Water isn't that bad right now after the rain. But I never had too much luck in those areas, at least not for bass. I live near the pier so it's right by me, but disappointing. Haha. I prefer to go further south.


----------



## James44054 (Apr 24, 2017)

Yeah I tried all morning and no luck going to have to find some stuff south or hit the vermillion


----------



## JCsHOOK (Apr 18, 2004)

How far south of the mouth of the Black river can you safely navigate a 17' boat? thanks


----------



## ErieBoy75 (Aug 4, 2009)

A long way, JCsHOOK. Under the Berry Bridge, under the RR bridge, under the Henderson bridge and another mile or so and past the Steel mile.


----------



## JCsHOOK (Apr 18, 2004)

ErieBoy75 said:


> A long way, JCsHOOK. Under the Berry Bridge, under the RR bridge, under the Henderson bridge and another mile or so and past the Steel mile.

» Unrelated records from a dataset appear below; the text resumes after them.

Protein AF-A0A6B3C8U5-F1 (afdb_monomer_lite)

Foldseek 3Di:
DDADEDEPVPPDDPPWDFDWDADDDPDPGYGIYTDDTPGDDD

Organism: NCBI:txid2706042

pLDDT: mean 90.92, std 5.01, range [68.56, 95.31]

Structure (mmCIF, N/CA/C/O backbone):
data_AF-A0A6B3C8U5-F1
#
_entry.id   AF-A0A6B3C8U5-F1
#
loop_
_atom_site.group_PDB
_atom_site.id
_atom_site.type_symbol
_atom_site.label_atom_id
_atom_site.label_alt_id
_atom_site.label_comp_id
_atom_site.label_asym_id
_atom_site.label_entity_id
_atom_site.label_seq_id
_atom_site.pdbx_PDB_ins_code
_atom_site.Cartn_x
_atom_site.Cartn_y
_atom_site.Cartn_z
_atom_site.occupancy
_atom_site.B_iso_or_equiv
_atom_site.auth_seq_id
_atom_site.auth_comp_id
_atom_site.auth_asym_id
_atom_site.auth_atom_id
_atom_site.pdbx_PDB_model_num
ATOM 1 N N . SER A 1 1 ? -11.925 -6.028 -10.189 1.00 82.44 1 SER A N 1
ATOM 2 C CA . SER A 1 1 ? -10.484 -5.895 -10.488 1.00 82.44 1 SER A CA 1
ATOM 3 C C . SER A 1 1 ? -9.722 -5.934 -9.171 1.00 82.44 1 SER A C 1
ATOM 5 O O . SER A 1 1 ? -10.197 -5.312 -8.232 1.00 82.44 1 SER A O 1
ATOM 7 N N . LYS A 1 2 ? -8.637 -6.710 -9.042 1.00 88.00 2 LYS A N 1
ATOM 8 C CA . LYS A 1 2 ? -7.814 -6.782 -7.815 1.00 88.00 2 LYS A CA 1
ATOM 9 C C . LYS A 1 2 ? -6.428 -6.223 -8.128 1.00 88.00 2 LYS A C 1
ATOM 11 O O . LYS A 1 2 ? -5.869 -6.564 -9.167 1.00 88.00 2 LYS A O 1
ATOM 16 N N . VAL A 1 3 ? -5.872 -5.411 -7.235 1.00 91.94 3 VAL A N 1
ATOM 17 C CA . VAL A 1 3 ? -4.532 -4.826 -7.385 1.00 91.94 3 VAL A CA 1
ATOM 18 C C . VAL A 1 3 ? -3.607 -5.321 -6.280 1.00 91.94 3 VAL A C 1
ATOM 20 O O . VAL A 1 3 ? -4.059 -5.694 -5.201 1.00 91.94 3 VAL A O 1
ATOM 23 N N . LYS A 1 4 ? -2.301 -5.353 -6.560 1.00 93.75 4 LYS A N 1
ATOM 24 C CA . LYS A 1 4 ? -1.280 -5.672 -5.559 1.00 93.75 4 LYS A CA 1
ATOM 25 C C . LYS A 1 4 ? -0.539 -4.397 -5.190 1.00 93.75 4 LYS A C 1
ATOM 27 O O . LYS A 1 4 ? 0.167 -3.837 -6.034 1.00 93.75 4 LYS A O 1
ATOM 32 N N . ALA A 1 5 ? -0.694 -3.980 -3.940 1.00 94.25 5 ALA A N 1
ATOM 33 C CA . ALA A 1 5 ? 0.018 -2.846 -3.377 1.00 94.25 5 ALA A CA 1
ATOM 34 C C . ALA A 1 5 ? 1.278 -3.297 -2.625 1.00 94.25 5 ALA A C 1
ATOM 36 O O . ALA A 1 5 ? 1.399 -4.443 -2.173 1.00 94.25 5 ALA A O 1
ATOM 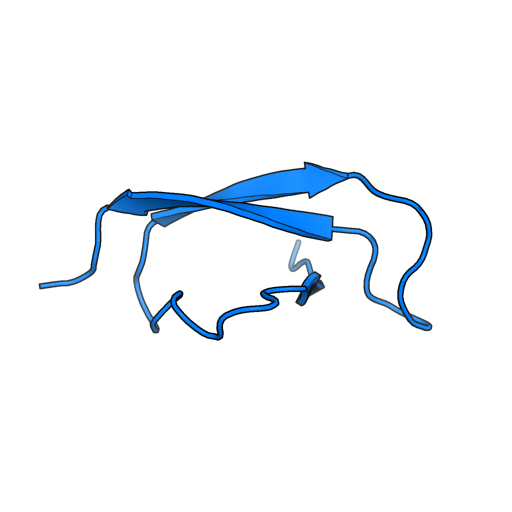37 N N . HIS A 1 6 ? 2.250 -2.401 -2.545 1.00 93.69 6 HIS A N 1
ATOM 38 C CA . HIS A 1 6 ? 3.382 -2.508 -1.644 1.00 93.69 6 HIS A CA 1
ATOM 39 C C . HIS A 1 6 ? 3.125 -1.650 -0.408 1.00 93.69 6 HIS A C 1
ATOM 41 O O . HIS A 1 6 ? 2.858 -0.457 -0.532 1.00 93.69 6 HIS A O 1
ATOM 47 N N . ASP A 1 7 ? 3.215 -2.278 0.755 1.00 92.44 7 ASP A N 1
ATOM 48 C CA . ASP A 1 7 ? 3.295 -1.627 2.056 1.00 92.44 7 ASP A CA 1
ATOM 49 C C . ASP A 1 7 ? 4.716 -1.873 2.585 1.00 92.44 7 ASP A C 1
ATOM 51 O O . ASP A 1 7 ? 5.192 -3.011 2.551 1.00 92.44 7 ASP A O 1
ATOM 55 N N . GLU A 1 8 ? 5.418 -0.810 2.974 1.00 85.56 8 GLU A N 1
ATOM 56 C CA . GLU A 1 8 ? 6.791 -0.880 3.492 1.00 85.56 8 GLU A CA 1
ATOM 57 C C . GLU A 1 8 ? 6.821 -1.210 4.990 1.00 85.56 8 GLU A C 1
ATOM 59 O O . GLU A 1 8 ? 7.731 -1.897 5.450 1.00 85.56 8 GLU A O 1
ATOM 64 N N . LEU A 1 9 ? 5.821 -0.757 5.751 1.00 87.44 9 LEU A N 1
ATOM 65 C CA . LEU A 1 9 ? 5.774 -0.890 7.210 1.00 87.44 9 LEU A CA 1
ATOM 66 C C . LEU A 1 9 ? 4.902 -2.068 7.666 1.00 87.44 9 LEU A C 1
ATOM 68 O O . LEU A 1 9 ? 4.871 -2.370 8.857 1.00 87.44 9 LEU A O 1
ATOM 72 N N . ASN A 1 10 ? 4.223 -2.746 6.730 1.00 84.69 10 ASN A N 1
ATOM 73 C CA . ASN A 1 10 ? 3.243 -3.809 6.995 1.00 84.69 10 ASN A CA 1
ATOM 74 C C . ASN A 1 10 ? 2.177 -3.376 8.017 1.00 84.69 10 ASN A C 1
ATOM 76 O O . ASN A 1 10 ? 1.777 -4.151 8.885 1.00 84.69 10 ASN A O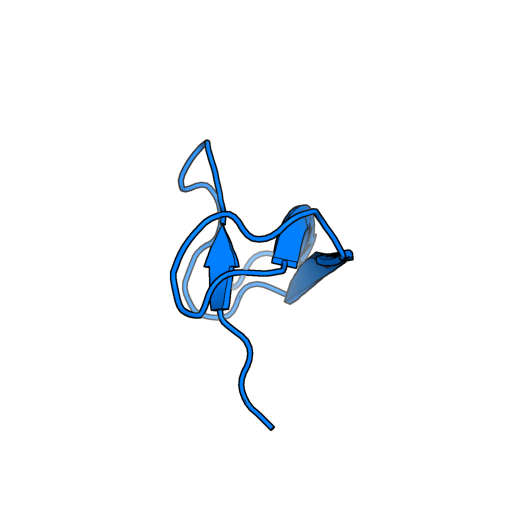 1
ATOM 80 N N . GLY A 1 11 ? 1.764 -2.111 7.944 1.00 85.75 11 GLY A N 1
ATOM 81 C CA . GLY A 1 11 ? 0.804 -1.515 8.865 1.00 85.75 11 GLY A CA 1
ATOM 82 C C . GLY A 1 11 ? -0.652 -1.782 8.486 1.00 85.75 11 GLY A C 1
ATOM 83 O O . GLY A 1 11 ? -1.516 -1.657 9.352 1.00 85.75 11 GLY A O 1
ATOM 84 N N . ALA A 1 12 ? -0.923 -2.127 7.222 1.00 89.88 12 ALA A N 1
ATOM 85 C CA . ALA A 1 12 ? -2.268 -2.407 6.731 1.00 89.88 12 ALA A CA 1
ATOM 86 C C . ALA A 1 12 ? -2.719 -3.834 7.089 1.00 89.88 12 ALA A C 1
ATOM 88 O O . ALA A 1 12 ? -2.084 -4.825 6.715 1.00 89.88 12 ALA A O 1
ATOM 89 N N . GLY A 1 13 ? -3.839 -3.929 7.801 1.00 89.62 13 GLY A N 1
ATOM 90 C CA . GLY A 1 13 ? -4.498 -5.169 8.185 1.00 89.62 13 GLY A CA 1
ATOM 91 C C . GLY A 1 13 ? -5.579 -5.619 7.201 1.00 89.62 13 GLY A C 1
ATOM 92 O O . GLY A 1 13 ? -5.906 -4.962 6.212 1.00 89.62 13 GLY A O 1
ATOM 93 N N . ILE A 1 14 ? -6.156 -6.789 7.478 1.00 91.75 14 ILE A N 1
ATOM 94 C CA . ILE A 1 14 ? -7.299 -7.300 6.716 1.00 91.75 14 ILE A CA 1
ATOM 95 C C . ILE A 1 14 ? -8.548 -6.522 7.133 1.00 91.75 14 ILE A C 1
ATOM 97 O O . ILE A 1 14 ? -8.911 -6.529 8.304 1.00 91.75 14 ILE A O 1
ATOM 101 N N . GLY A 1 15 ? -9.227 -5.918 6.157 1.00 91.75 15 GLY A N 1
ATOM 102 C CA . GLY A 1 15 ? -10.452 -5.144 6.380 1.00 91.75 15 GLY A CA 1
ATOM 103 C C . GLY A 1 15 ? -10.230 -3.637 6.508 1.00 91.75 15 GLY A C 1
ATOM 104 O O . GLY A 1 15 ? -11.211 -2.903 6.555 1.00 91.75 15 GLY A O 1
ATOM 105 N N . ASP A 1 16 ? -8.977 -3.179 6.512 1.00 93.06 16 ASP A N 1
ATOM 106 C CA . ASP A 1 16 ? -8.651 -1.755 6.538 1.00 93.06 16 ASP A CA 1
ATOM 107 C C . ASP A 1 16 ? -8.993 -1.081 5.203 1.00 93.06 16 ASP A C 1
ATOM 109 O O . ASP A 1 16 ? -8.798 -1.649 4.119 1.00 93.06 16 ASP A O 1
ATOM 113 N N . LEU A 1 17 ? -9.459 0.164 5.279 1.00 92.81 17 LEU A N 1
ATOM 114 C CA . LEU A 1 17 ? -9.640 1.028 4.124 1.00 92.81 17 LEU A CA 1
ATOM 115 C C . LEU A 1 17 ? -8.368 1.849 3.928 1.00 92.81 17 LEU A C 1
ATOM 117 O O . LEU A 1 17 ? -7.992 2.658 4.776 1.00 92.81 17 LEU A O 1
ATOM 121 N N . VAL A 1 18 ? -7.689 1.616 2.806 1.00 94.00 18 VAL A N 1
ATOM 122 C CA . VAL A 1 18 ? -6.376 2.201 2.515 1.00 94.00 18 VAL A CA 1
ATOM 123 C C . VAL A 1 18 ? -6.396 3.009 1.227 1.00 94.00 18 VAL A C 1
ATOM 125 O O . VAL A 1 18 ? -7.019 2.615 0.238 1.00 94.00 18 VAL A O 1
ATOM 128 N N . GLU A 1 19 ? -5.665 4.116 1.223 1.00 93.88 19 GLU A N 1
ATOM 129 C CA . GLU A 1 19 ? -5.384 4.892 0.024 1.00 93.88 19 GLU A CA 1
ATOM 130 C C . GLU A 1 19 ? -4.117 4.362 -0.657 1.00 93.88 19 GLU A C 1
ATOM 132 O O . GLU A 1 19 ? -3.080 4.130 -0.023 1.00 93.88 19 GLU A O 1
ATOM 137 N N . ILE A 1 20 ? -4.204 4.154 -1.972 1.00 94.81 2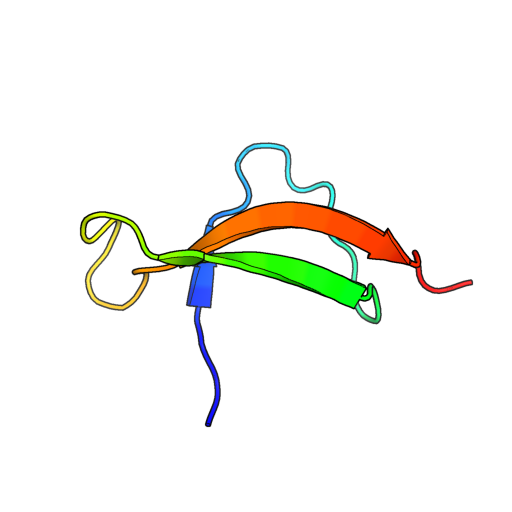0 ILE A N 1
ATOM 138 C CA . ILE A 1 20 ? -3.096 3.664 -2.791 1.00 94.81 20 ILE A CA 1
ATOM 139 C C . ILE A 1 20 ? -2.774 4.639 -3.918 1.00 94.81 20 ILE A C 1
ATOM 141 O O . ILE A 1 20 ? -3.661 5.239 -4.517 1.00 94.81 20 ILE A O 1
ATOM 145 N N . MET A 1 21 ? -1.492 4.728 -4.257 1.00 94.62 21 MET A N 1
ATOM 146 C CA . MET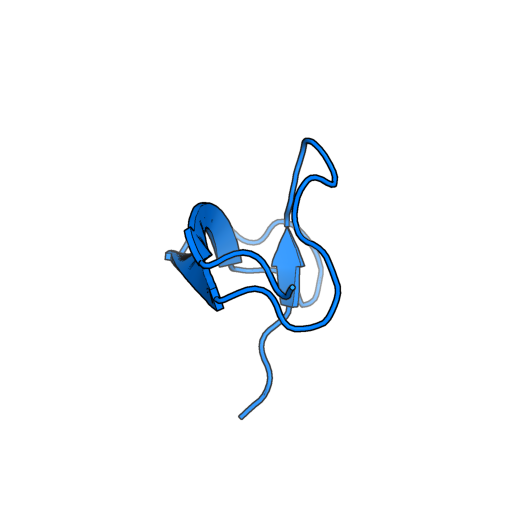 A 1 21 ? -0.983 5.565 -5.344 1.00 94.62 21 MET A CA 1
ATOM 147 C C . MET A 1 21 ? -0.22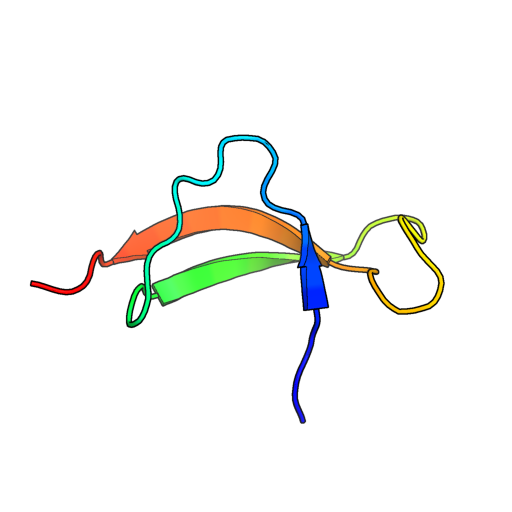0 4.717 -6.358 1.00 94.62 21 MET A C 1
ATOM 149 O O . MET A 1 21 ? 0.483 3.765 -5.993 1.00 94.62 21 MET A O 1
ATOM 153 N N . GLU A 1 22 ? -0.361 5.059 -7.639 1.00 94.75 22 GLU A N 1
ATOM 154 C CA . GLU A 1 22 ? 0.393 4.424 -8.715 1.00 94.75 22 GLU A CA 1
ATOM 155 C C . GLU A 1 22 ? 1.876 4.808 -8.638 1.00 94.75 22 GLU A C 1
ATOM 157 O O . GLU A 1 22 ? 2.254 5.929 -8.304 1.00 94.75 22 GLU A O 1
ATOM 162 N N . THR A 1 23 ? 2.743 3.846 -8.916 1.00 93.56 23 THR A N 1
ATOM 163 C CA . THR A 1 23 ? 4.194 3.991 -8.820 1.00 93.56 23 THR A CA 1
ATOM 164 C C . THR A 1 23 ? 4.864 3.219 -9.951 1.00 93.56 23 THR A C 1
ATOM 166 O O . THR A 1 23 ? 4.237 2.420 -10.654 1.00 93.56 23 THR A O 1
ATOM 169 N N . ARG A 1 24 ? 6.171 3.437 -10.137 1.00 93.12 24 ARG A N 1
ATOM 170 C CA . ARG A 1 24 ? 6.981 2.590 -11.017 1.00 93.12 24 ARG A CA 1
ATOM 171 C C . ARG A 1 24 ? 6.793 1.108 -10.645 1.00 93.12 24 ARG A C 1
ATOM 173 O O . ARG A 1 24 ? 6.578 0.799 -9.470 1.00 93.12 24 ARG A O 1
ATOM 180 N N . PRO A 1 25 ? 6.921 0.171 -11.598 1.00 95.31 25 PRO A N 1
ATOM 181 C CA . PRO A 1 25 ? 6.842 -1.253 -11.294 1.00 95.31 25 PRO A CA 1
ATOM 182 C C . PRO A 1 25 ? 7.816 -1.642 -10.171 1.00 95.31 25 PRO A C 1
ATOM 184 O O . PRO A 1 25 ? 9.026 -1.447 -10.287 1.00 95.31 25 PRO A O 1
ATOM 187 N N . LEU A 1 26 ? 7.278 -2.180 -9.075 1.00 91.25 26 LEU A N 1
ATOM 188 C CA . LEU A 1 26 ? 8.048 -2.674 -7.926 1.00 91.25 26 LEU A CA 1
ATOM 189 C C . LEU A 1 26 ? 8.311 -4.181 -8.024 1.00 91.25 26 LEU A C 1
ATOM 191 O O . LEU A 1 26 ? 9.223 -4.712 -7.403 1.00 91.25 26 LEU A O 1
ATOM 195 N N . SER A 1 27 ? 7.485 -4.889 -8.792 1.00 91.06 27 SER A N 1
ATOM 196 C CA . SER A 1 27 ? 7.605 -6.320 -9.066 1.00 91.06 27 SER A CA 1
ATOM 197 C C . SER A 1 27 ? 6.865 -6.640 -10.368 1.00 91.06 27 SER A C 1
ATOM 199 O O . SER A 1 27 ? 6.224 -5.763 -10.947 1.00 91.06 27 SER A O 1
ATOM 201 N N . ALA A 1 28 ? 6.859 -7.908 -10.787 1.00 92.56 28 ALA A N 1
ATOM 202 C CA . ALA A 1 28 ? 6.141 -8.376 -11.974 1.00 92.56 28 ALA A CA 1
ATOM 203 C C . ALA A 1 28 ? 4.655 -7.961 -11.993 1.00 92.56 28 ALA A C 1
ATOM 205 O O . ALA A 1 28 ? 4.073 -7.780 -13.056 1.00 92.56 28 ALA A O 1
ATOM 206 N N . THR A 1 29 ? 4.032 -7.796 -10.818 1.00 93.19 29 THR A N 1
ATOM 207 C CA . THR A 1 29 ? 2.601 -7.451 -10.697 1.00 93.19 29 THR A CA 1
ATOM 208 C C . THR A 1 29 ? 2.290 -6.297 -9.736 1.00 93.19 29 THR A C 1
ATOM 210 O O . THR A 1 29 ? 1.131 -5.906 -9.630 1.00 93.19 29 THR A O 1
ATOM 213 N N . LYS A 1 30 ? 3.285 -5.733 -9.035 1.00 94.31 30 LYS A N 1
ATOM 214 C CA . LYS A 1 30 ? 3.074 -4.639 -8.068 1.00 94.31 30 LYS A CA 1
ATOM 215 C C . LYS A 1 30 ? 3.382 -3.291 -8.720 1.00 94.31 30 LYS A C 1
ATOM 217 O O . LYS A 1 30 ? 4.534 -3.032 -9.058 1.00 94.31 30 LYS A O 1
ATOM 222 N N . ARG A 1 31 ? 2.350 -2.460 -8.884 1.00 95.25 31 ARG A N 1
ATOM 223 C CA . ARG A 1 31 ? 2.420 -1.094 -9.453 1.00 95.25 31 ARG A CA 1
ATOM 224 C C . ARG A 1 31 ? 1.813 -0.026 -8.542 1.00 95.25 31 ARG A C 1
ATOM 226 O O . ARG A 1 31 ? 1.719 1.130 -8.921 1.00 95.25 31 ARG A O 1
ATOM 233 N N . TRP A 1 32 ? 1.389 -0.431 -7.352 1.00 95.31 32 TRP A N 1
ATOM 234 C CA . TRP A 1 32 ? 0.704 0.424 -6.395 1.00 95.31 32 TRP A CA 1
ATOM 235 C C . TRP A 1 32 ? 1.484 0.412 -5.089 1.00 95.31 32 TRP A C 1
ATOM 237 O O . TRP A 1 32 ? 2.042 -0.628 -4.721 1.00 95.31 32 TRP A O 1
ATOM 247 N N . ARG A 1 33 ? 1.516 1.538 -4.382 1.00 94.75 33 ARG A N 1
ATOM 248 C CA . ARG A 1 33 ? 1.997 1.622 -2.999 1.00 94.75 33 ARG A CA 1
ATOM 249 C C . ARG A 1 33 ? 0.872 2.087 -2.088 1.00 94.75 33 ARG A C 1
ATOM 251 O O . ARG A 1 33 ? 0.026 2.859 -2.531 1.00 94.75 33 ARG A O 1
ATOM 258 N N . VAL A 1 34 ? 0.881 1.627 -0.844 1.00 94.12 34 VAL A N 1
ATOM 259 C CA . VAL A 1 34 ? 0.025 2.179 0.209 1.00 94.12 34 VAL A CA 1
ATOM 260 C C . VAL A 1 34 ? 0.583 3.549 0.599 1.00 94.12 34 VAL A C 1
ATOM 262 O O . VAL A 1 34 ? 1.795 3.687 0.791 1.00 94.12 34 VAL A O 1
ATOM 265 N N . VAL A 1 35 ? -0.285 4.560 0.628 1.00 92.69 35 VAL A N 1
ATOM 266 C CA . VAL A 1 35 ? 0.051 5.929 1.046 1.00 92.69 35 VAL A CA 1
ATOM 267 C C . VAL A 1 35 ? -0.391 6.145 2.484 1.00 92.69 35 VAL A C 1
ATOM 269 O O . VAL A 1 35 ? 0.427 6.506 3.323 1.00 92.69 35 VAL A O 1
ATOM 272 N N . GLU A 1 36 ? -1.663 5.864 2.765 1.00 92.12 36 GLU A N 1
ATOM 273 C CA . GLU A 1 36 ? -2.280 6.114 4.063 1.00 92.12 36 GLU A CA 1
ATOM 274 C C . GLU A 1 36 ? -3.361 5.067 4.371 1.00 92.12 36 GLU A C 1
ATOM 276 O O . GLU A 1 36 ? -3.972 4.491 3.467 1.00 92.12 36 GLU A O 1
ATOM 281 N N . ILE A 1 37 ? -3.582 4.802 5.660 1.00 91.50 37 ILE A N 1
ATOM 282 C CA . ILE A 1 37 ? -4.682 3.966 6.153 1.00 91.50 37 ILE A CA 1
ATOM 283 C C . ILE A 1 37 ? -5.769 4.915 6.651 1.00 91.50 37 ILE A C 1
ATOM 285 O O . ILE A 1 37 ? -5.586 5.563 7.679 1.00 91.50 37 ILE A O 1
ATOM 289 N N . LEU A 1 38 ? -6.878 4.997 5.919 1.00 90.12 38 LEU A N 1
ATOM 290 C CA . LEU A 1 38 ? -7.982 5.911 6.214 1.00 90.12 38 LEU A CA 1
ATOM 291 C C . LEU A 1 38 ? -8.846 5.381 7.363 1.00 90.12 38 LEU A C 1
ATOM 293 O O . LEU A 1 38 ? -9.154 6.116 8.298 1.00 90.12 38 LEU A O 1
ATOM 297 N N . GLU A 1 39 ? -9.193 4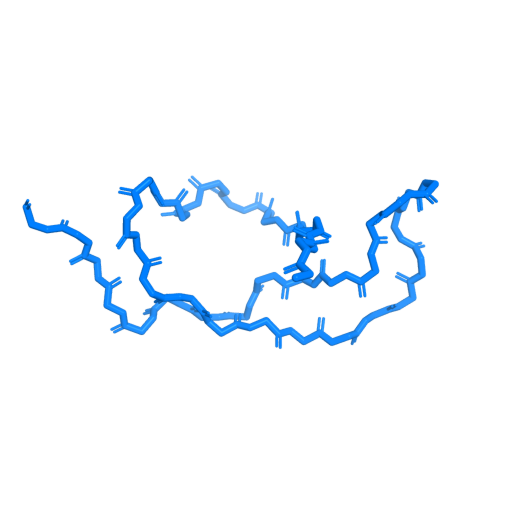.093 7.334 1.00 91.62 39 GLU A N 1
ATOM 298 C CA . GLU A 1 39 ? -9.953 3.445 8.406 1.00 91.62 39 GLU A CA 1
ATOM 299 C C . GLU A 1 39 ? -9.343 2.090 8.750 1.00 91.62 39 GLU A C 1
ATOM 301 O O . GLU A 1 39 ? -9.081 1.271 7.868 1.00 91.62 39 GLU A O 1
ATOM 306 N N . LYS A 1 40 ? -9.142 1.837 10.046 1.00 87.88 40 LYS A N 1
ATOM 307 C CA . LYS A 1 40 ? -8.759 0.513 10.539 1.00 87.88 40 LYS A CA 1
ATOM 308 C C . LYS A 1 40 ? -9.995 -0.305 10.872 1.00 87.88 40 LYS A C 1
ATOM 310 O O . LYS A 1 40 ? -10.915 0.205 11.517 1.00 87.88 40 LYS A O 1
ATOM 315 N N . ALA A 1 41 ? -9.990 -1.572 10.478 1.00 79.38 41 ALA A N 1
ATOM 316 C CA . ALA A 1 41 ? -11.001 -2.524 10.900 1.00 79.38 41 ALA A CA 1
ATOM 317 C C . ALA A 1 41 ? -10.986 -2.662 12.433 1.00 79.38 41 ALA A C 1
ATOM 319 O O . ALA A 1 41 ? -9.923 -2.687 13.059 1.00 79.38 41 ALA A O 1
ATOM 320 N N . LYS A 1 42 ? -12.181 -2.700 13.027 1.00 68.56 42 LYS A N 1
ATOM 321 C CA . LYS A 1 42 ? -12.402 -2.779 14.475 1.00 68.56 42 LYS A CA 1
ATOM 322 C C . LYS A 1 42 ? -12.532 -4.221 14.952 1.00 68.56 42 LYS A C 1
ATOM 324 O O . LYS A 1 42 ? -13.119 -5.028 14.198 1.00 68.56 42 LYS A O 1
#

InterPro domains:
  IPR000266 Small ribosomal subunit protein uS17 [PF00366] (1-36)
  IPR012340 Nucleic acid-binding, OB-fold [G3DSA:2.40.50.140] (1-42)
  IPR012340 Nucleic acid-binding, OB-fold [SSF50249] (2-41)
  IPR019979 Small ribosomal subunit protein uS17, conserved site [PS00056] (15-27)

Secondary structure (DSSP, 8-state):
---EEE-SS----TT-EEEEEE-S--SSSEEEEEEEEEE---

Radius of gyration: 10.44 Å; chains: 1; bounding box: 20×14×26 Å

Sequence (42 aa):
SKVKAHDELNGAGIGDLVEIMETRPLSATKRWRVVEILEKAK

Thanks, I want to take my granddaughter on the boat for the first time but want to make sure it is smooth water for her first experience.


----------



## Lewzer (Apr 5, 2004)

Do a search on here for the Black River. There was a huge thread on it several years ago.


----------



## TheUkrainian (Oct 16, 2012)

JCsHOOK said:


> Thanks, I want to take my granddaughter on the boat for the first time but want to make sure it is smooth water for her first experience.


Water is definitely smooth. Not the best fishing for a good stretch of it, it's mostly a super deep shipping channel basically. The very end is OK, and there's some shoreline structure to fish here and there. Went down it last year with a friend in his bass boat.


----------